The design - This worked well and I'm really proud of what I've made. I've never finished a project before (6 started!) and I really didn't feel confident in making it look good. My tutor Andrew helped me a lot with this. We looked at a Macbook together and he helped me de-construct a little what they had done. I'd never before noticed the chamfer at the bottom, the 4 little feet, the subtle line between lid and base when closed, the shape of the cut-outs or any other details like that. Andrew recommended to use wood filler on the 3d prints so that I could sand, prime and paint them and the whole model would have a single aesthetic. This proved to be a really good move and it came out looking awesome.
The skateboard tricks - I think you'd maybe need to be a skater to fully appreciate how accurately the skateboarder moves on some sections of the model. For example, he will turn 90 degree before sliding on a rail and the speed will reduce by about half during the slide, which is exactly what would happen in real life. On the ramps, he will slow down slightly as he goes up, then slide along a little bit and then there is small delay before coming back down. This is just what its like when you're skating a ramp. I think the motion is fun and accurate but probably a little nuanced to be appreciated unless you're really into skateboarding.
The electronics and the programming - I need to include this because I overcame so many problems. I've blown several motor drivers, 2 motors, 5 arduino nano clones, 1 esp32 chip, 1 potentiometer and probably some others components I forget. I've had a 4 month conveyer belt of confusing and stressful problems to overcome but I got there in the end. Everything is working with a reliable movement and I'm yet to start a fire. I'm happy with that!

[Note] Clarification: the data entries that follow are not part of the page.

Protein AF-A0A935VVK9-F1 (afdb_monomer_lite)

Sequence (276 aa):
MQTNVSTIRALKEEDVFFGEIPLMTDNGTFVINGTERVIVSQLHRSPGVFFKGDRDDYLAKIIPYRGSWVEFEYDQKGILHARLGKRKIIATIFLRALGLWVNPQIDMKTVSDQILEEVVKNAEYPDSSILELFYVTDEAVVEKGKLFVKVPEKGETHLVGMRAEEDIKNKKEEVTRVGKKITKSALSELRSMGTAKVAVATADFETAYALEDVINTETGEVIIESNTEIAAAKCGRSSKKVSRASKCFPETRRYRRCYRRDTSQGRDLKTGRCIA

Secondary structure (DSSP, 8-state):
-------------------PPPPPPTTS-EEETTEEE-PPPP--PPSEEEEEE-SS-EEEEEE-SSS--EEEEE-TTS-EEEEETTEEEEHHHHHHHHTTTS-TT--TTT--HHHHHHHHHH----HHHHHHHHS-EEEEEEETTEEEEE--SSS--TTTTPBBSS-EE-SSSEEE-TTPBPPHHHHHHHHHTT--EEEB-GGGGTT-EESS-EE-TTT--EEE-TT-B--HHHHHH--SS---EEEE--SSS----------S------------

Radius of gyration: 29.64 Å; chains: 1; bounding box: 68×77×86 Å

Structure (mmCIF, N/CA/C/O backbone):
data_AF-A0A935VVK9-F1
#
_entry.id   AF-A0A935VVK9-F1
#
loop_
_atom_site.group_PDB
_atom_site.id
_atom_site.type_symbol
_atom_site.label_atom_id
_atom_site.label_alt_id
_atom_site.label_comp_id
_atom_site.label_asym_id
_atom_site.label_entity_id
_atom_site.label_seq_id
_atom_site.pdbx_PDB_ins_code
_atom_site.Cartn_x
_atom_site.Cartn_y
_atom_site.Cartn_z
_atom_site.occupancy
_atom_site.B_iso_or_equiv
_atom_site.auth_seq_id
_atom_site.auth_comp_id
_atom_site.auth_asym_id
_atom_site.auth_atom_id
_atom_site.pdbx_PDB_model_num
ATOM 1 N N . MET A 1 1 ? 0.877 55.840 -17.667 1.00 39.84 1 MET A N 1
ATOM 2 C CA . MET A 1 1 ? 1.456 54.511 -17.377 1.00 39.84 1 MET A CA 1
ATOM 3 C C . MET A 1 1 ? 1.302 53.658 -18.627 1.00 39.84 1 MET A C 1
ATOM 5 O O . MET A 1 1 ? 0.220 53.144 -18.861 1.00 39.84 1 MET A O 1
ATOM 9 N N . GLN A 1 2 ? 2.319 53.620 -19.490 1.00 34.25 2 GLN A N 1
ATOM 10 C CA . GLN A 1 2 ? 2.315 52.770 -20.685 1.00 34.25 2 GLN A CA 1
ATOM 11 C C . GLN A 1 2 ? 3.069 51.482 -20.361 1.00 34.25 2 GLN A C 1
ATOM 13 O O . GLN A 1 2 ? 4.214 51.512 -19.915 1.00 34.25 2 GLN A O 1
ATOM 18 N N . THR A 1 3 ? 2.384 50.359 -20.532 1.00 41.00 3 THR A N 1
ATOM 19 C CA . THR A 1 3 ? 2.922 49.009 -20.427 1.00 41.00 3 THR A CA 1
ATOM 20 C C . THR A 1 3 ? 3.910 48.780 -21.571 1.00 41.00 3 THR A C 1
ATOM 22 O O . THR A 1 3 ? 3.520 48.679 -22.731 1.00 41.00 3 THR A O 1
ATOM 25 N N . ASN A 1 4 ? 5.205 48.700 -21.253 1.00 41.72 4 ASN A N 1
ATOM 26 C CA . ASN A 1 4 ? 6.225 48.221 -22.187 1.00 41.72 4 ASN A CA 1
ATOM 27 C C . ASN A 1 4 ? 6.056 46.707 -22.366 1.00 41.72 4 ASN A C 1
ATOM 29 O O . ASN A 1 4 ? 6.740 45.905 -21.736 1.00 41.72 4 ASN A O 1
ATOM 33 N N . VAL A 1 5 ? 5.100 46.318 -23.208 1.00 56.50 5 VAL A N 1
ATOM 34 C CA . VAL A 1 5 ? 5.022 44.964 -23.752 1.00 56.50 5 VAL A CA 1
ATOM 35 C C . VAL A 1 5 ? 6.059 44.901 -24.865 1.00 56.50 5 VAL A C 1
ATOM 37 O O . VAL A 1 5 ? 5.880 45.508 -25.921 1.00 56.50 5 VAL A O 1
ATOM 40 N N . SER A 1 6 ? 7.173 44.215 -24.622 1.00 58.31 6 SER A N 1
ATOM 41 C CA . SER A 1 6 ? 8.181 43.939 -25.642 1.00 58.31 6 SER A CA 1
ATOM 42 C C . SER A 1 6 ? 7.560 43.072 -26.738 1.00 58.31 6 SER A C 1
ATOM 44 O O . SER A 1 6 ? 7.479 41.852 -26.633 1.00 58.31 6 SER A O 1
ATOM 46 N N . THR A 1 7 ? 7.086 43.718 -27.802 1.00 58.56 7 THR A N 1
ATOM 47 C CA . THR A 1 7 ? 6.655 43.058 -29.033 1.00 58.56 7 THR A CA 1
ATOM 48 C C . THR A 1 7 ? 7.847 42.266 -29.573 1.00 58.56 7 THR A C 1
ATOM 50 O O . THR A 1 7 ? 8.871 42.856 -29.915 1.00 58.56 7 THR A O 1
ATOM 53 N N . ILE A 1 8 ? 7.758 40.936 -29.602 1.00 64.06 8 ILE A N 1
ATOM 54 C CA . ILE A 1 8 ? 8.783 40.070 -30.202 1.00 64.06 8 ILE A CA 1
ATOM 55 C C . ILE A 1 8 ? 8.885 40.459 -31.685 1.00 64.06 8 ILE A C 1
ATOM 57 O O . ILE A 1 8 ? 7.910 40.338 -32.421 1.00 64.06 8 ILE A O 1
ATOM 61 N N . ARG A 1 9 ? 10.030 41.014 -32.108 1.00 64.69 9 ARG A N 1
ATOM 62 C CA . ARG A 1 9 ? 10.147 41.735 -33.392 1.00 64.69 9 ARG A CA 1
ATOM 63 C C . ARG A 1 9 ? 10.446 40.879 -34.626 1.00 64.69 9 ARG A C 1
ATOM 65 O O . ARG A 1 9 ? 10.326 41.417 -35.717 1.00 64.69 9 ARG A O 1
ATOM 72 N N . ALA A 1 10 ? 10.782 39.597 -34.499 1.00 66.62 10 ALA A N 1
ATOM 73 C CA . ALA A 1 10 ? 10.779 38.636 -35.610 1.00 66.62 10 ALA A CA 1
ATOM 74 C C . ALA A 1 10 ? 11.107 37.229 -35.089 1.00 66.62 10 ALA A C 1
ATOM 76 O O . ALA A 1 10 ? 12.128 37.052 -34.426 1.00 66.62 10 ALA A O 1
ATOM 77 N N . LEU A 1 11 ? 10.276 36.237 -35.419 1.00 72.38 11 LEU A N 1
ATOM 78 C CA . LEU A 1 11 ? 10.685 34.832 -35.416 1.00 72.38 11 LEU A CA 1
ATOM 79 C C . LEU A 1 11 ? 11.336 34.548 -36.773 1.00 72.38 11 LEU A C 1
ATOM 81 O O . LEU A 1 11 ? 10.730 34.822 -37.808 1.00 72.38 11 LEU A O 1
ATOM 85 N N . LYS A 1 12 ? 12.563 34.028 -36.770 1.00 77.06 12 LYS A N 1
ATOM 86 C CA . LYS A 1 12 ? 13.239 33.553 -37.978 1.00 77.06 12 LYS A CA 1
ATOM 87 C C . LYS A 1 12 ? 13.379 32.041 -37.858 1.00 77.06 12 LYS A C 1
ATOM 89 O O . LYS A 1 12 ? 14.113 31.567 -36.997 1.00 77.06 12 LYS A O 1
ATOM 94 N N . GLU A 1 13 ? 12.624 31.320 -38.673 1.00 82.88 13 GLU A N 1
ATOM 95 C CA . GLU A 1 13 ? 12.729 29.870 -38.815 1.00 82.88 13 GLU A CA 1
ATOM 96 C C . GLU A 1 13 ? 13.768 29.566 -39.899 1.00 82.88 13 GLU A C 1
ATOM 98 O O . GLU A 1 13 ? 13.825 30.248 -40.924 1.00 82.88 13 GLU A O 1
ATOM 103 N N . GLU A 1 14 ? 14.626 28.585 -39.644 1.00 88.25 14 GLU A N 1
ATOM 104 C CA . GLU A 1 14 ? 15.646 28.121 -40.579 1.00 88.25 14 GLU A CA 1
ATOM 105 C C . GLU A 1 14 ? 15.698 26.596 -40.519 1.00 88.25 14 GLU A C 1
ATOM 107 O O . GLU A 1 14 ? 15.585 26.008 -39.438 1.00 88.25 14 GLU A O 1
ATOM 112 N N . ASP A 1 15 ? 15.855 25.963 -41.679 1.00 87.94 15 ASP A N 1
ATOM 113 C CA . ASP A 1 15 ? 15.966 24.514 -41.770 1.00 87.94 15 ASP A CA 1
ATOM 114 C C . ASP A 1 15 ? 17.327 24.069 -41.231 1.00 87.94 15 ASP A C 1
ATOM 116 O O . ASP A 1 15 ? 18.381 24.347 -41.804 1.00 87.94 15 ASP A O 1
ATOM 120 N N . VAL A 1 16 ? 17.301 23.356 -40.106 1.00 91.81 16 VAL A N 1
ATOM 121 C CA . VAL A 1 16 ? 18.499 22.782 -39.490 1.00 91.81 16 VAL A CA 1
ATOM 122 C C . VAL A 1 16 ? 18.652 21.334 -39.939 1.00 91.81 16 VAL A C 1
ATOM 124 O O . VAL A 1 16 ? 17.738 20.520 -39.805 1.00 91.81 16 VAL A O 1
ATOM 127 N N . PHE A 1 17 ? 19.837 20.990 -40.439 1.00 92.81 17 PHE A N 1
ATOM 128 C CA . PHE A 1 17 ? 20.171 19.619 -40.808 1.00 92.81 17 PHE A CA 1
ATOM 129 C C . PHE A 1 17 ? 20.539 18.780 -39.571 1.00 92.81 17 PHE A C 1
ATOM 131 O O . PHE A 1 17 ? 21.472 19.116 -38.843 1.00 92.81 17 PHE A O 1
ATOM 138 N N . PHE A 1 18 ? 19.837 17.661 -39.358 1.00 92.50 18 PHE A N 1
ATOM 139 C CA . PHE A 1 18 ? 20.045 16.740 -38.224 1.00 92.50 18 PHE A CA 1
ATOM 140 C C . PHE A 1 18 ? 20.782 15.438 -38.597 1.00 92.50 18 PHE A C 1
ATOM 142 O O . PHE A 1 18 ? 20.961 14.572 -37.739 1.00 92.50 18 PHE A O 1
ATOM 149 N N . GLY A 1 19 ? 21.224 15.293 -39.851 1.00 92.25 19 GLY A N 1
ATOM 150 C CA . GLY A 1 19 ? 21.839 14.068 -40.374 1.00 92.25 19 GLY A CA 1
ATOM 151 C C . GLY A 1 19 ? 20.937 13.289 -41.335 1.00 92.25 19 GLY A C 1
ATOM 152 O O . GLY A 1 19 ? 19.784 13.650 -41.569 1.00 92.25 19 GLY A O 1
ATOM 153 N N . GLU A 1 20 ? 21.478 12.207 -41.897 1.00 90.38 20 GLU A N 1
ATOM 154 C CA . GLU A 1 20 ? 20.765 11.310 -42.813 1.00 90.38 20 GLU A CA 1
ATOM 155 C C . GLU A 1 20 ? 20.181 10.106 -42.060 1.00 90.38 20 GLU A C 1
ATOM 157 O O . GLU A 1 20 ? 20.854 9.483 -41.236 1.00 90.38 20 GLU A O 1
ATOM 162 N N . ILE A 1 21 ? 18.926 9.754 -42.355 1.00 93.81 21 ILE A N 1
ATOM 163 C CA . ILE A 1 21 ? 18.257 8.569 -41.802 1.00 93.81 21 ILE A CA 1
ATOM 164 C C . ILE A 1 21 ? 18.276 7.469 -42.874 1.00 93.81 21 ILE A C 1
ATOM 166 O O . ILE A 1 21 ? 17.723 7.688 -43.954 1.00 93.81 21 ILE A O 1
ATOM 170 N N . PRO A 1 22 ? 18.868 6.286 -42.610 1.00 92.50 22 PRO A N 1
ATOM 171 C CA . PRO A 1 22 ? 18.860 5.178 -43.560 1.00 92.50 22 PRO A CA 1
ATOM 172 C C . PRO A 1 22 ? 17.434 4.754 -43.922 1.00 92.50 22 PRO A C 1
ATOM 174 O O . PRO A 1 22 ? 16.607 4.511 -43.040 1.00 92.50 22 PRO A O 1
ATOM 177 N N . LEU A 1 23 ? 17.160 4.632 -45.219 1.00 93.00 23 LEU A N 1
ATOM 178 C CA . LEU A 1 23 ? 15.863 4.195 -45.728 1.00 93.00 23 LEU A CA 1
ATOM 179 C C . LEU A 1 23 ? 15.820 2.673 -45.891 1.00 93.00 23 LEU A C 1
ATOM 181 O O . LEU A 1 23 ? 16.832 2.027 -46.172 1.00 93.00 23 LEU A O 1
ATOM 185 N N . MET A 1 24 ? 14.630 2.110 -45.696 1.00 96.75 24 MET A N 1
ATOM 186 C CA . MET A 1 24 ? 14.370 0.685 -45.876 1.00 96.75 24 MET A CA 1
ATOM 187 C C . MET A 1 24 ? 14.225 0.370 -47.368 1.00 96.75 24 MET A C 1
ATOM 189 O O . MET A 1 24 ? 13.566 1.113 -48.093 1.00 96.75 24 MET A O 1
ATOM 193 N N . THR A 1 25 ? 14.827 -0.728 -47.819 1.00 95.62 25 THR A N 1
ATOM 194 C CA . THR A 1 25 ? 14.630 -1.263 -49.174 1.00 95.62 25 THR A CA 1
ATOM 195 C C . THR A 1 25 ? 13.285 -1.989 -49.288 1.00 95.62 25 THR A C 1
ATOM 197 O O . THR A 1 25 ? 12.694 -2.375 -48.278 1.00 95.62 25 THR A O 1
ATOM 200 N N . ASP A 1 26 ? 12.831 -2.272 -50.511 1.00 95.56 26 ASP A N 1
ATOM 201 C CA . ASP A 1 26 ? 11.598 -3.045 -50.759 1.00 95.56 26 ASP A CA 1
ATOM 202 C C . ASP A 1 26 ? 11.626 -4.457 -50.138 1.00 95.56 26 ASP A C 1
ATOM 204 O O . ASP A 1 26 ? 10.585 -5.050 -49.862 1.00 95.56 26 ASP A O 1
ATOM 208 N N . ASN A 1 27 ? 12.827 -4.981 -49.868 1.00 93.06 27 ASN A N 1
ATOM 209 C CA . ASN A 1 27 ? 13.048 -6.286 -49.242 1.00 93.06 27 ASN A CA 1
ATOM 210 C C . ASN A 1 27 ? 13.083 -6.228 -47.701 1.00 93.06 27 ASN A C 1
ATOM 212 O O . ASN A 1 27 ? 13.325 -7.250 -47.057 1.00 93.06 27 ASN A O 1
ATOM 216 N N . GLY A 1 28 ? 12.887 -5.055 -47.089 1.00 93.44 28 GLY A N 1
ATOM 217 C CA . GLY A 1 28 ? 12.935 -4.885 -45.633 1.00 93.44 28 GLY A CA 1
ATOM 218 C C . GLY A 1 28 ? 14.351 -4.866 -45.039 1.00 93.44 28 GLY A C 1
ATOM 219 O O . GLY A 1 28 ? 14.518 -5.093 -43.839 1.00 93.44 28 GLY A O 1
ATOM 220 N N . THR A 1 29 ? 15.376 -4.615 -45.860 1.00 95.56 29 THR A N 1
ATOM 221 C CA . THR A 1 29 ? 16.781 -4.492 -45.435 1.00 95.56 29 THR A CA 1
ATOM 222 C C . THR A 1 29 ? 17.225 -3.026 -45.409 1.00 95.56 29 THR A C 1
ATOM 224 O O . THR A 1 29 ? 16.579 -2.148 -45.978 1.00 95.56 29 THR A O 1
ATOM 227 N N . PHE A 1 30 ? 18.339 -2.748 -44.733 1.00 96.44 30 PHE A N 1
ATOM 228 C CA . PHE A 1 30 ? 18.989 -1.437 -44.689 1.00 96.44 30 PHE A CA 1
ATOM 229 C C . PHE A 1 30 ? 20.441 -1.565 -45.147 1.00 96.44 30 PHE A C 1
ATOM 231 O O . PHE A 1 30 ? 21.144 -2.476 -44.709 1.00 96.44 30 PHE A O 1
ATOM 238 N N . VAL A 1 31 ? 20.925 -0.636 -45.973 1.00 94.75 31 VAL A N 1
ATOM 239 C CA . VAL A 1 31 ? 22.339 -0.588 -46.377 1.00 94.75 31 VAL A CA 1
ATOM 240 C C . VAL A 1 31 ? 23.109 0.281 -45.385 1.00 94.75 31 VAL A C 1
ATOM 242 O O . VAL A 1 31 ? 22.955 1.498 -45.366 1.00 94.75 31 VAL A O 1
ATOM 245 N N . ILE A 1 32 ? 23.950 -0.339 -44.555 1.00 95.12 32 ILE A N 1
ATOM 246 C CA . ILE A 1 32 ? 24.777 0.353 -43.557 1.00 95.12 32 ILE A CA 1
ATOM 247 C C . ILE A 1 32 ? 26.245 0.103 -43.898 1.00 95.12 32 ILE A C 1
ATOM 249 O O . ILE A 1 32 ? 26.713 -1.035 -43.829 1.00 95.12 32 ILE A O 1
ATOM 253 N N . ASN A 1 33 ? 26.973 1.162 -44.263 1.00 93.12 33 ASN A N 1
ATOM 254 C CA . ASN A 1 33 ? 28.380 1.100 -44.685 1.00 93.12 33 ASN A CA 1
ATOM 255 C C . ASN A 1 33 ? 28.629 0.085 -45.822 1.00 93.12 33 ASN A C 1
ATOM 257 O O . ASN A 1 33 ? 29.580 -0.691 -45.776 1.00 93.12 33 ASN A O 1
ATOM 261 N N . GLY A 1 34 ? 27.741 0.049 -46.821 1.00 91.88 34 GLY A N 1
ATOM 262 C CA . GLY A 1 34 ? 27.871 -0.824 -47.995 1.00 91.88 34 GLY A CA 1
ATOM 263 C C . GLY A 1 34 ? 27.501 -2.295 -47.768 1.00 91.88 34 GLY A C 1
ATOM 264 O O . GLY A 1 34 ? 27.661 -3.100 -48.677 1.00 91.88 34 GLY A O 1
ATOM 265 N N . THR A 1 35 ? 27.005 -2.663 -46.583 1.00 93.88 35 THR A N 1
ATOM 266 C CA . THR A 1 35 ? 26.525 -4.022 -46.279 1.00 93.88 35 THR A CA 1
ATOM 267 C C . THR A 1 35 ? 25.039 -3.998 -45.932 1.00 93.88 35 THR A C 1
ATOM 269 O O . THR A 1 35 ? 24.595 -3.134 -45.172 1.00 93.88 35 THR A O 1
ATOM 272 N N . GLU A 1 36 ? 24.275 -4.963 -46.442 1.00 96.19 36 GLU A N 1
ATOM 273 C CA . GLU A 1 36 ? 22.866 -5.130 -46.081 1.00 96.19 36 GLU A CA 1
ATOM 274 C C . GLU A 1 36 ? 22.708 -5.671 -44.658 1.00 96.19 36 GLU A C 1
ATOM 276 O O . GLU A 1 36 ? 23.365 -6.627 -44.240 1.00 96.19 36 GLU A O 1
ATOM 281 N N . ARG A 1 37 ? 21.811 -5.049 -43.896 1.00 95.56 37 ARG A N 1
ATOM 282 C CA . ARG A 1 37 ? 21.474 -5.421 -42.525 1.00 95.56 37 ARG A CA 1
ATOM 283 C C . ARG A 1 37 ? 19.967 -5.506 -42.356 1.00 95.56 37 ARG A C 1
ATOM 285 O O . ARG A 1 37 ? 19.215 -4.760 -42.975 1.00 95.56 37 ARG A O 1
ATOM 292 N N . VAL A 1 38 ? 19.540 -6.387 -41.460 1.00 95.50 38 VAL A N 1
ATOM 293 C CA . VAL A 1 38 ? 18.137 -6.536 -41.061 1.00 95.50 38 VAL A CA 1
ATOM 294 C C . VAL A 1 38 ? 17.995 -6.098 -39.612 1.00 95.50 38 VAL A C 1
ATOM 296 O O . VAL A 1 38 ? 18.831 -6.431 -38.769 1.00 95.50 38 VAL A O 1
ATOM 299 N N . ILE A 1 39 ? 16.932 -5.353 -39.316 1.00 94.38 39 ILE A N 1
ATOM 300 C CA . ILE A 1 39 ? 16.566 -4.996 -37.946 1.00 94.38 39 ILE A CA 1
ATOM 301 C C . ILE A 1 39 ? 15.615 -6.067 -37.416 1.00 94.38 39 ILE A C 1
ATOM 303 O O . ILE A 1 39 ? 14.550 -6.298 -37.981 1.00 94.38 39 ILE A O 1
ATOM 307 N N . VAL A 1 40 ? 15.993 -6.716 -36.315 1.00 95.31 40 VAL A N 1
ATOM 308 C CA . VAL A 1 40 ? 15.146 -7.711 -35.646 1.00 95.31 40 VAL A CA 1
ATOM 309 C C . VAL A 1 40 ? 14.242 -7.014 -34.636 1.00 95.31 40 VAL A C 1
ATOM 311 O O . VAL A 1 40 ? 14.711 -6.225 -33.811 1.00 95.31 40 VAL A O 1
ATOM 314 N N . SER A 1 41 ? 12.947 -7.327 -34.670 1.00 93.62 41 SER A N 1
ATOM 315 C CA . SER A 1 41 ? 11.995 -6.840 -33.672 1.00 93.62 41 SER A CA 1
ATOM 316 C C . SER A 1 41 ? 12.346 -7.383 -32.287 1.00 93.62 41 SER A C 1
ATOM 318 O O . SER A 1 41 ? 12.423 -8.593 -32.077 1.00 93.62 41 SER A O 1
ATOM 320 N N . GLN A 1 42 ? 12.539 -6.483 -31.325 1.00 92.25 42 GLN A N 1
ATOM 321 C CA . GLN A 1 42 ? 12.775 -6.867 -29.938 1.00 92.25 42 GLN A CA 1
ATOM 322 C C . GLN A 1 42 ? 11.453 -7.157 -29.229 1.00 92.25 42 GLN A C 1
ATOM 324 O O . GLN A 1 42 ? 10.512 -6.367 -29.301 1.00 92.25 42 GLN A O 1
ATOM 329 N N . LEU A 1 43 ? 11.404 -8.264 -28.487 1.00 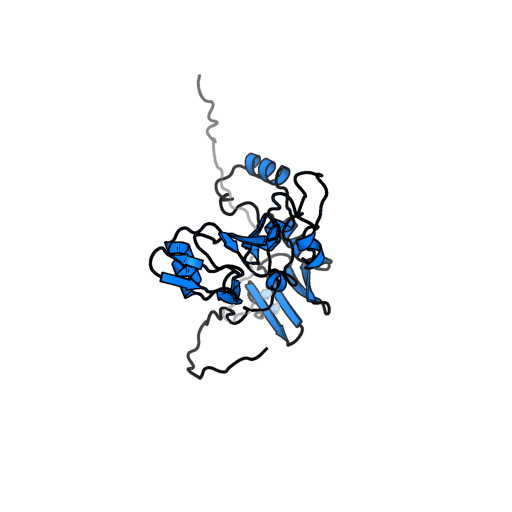92.81 43 LEU A N 1
ATOM 330 C CA . LEU A 1 43 ? 10.306 -8.545 -27.570 1.00 92.81 43 LEU A CA 1
ATOM 331 C C . LEU A 1 43 ? 10.652 -7.998 -26.181 1.00 92.81 43 LEU A C 1
ATOM 333 O O . LEU A 1 43 ? 11.455 -8.582 -25.456 1.00 92.81 43 LEU A O 1
ATOM 337 N N . HIS A 1 44 ? 10.030 -6.884 -25.803 1.00 88.44 44 HIS A N 1
ATOM 338 C CA . HIS A 1 44 ? 10.158 -6.299 -24.468 1.00 88.44 44 HIS A CA 1
ATOM 339 C C . HIS A 1 44 ? 8.866 -6.455 -23.656 1.00 88.44 44 HIS A C 1
ATOM 341 O O . HIS A 1 44 ? 7.771 -6.584 -24.211 1.00 88.44 44 HIS A O 1
ATOM 347 N N . ARG A 1 45 ? 8.971 -6.378 -22.325 1.00 84.88 45 ARG A N 1
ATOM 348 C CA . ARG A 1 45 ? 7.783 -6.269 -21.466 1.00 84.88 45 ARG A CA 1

Minimising the height of the model - My prototype was more than double the height of my final project. At this height, I really don't think it would have looked so good. I took the following measure to reduce height:
1 - Swapped 18mm MDF for 6mm Plywood - saved 12mm
2 - Added cut-outs for the stepper motors to slide up and down - saved 6mm
3 - Made a custom gantry plate so i could mount the stepper at a low height to the side of the moving gantry, as opposed to on top where they normally go - saved 30mm
4 - Modified the magnet holder so it would mount lower on the stepper motor. This meant I could use a hacksaw to cut half of the motor axle off - saved 14mm
5 - Replaced the 3mm plywood main surface with 1.5mm plywood. I gave it added strength with a hidden frame made from 6mm plywood - saved 1.5mm
6 - Used a bevelled edge to create the effect of a frame around the model. This was instead of a raised frame using 18mm plywood - saved 18mm
7 - Connected the aluminium rails to the gantry plates using epoxy glue. When I had previously used bolts, they were rubbing on the motor and so everything had to be raised 3mm to avoid the collision - saved 3mm
Total saving - 84.5 mm
Prototype height - 149.5 mm
Final build height - 65 mm
What didn't work?
The aluminium assembly - The aluminium rails were bolted inside and I had not expected I would need to remove the assembly from the base at any point. In fact I needed to remove it many times and it was a long and fiddly job. If I did this again, I would change the design so that it can be easily removed, adjusted and then put back into place.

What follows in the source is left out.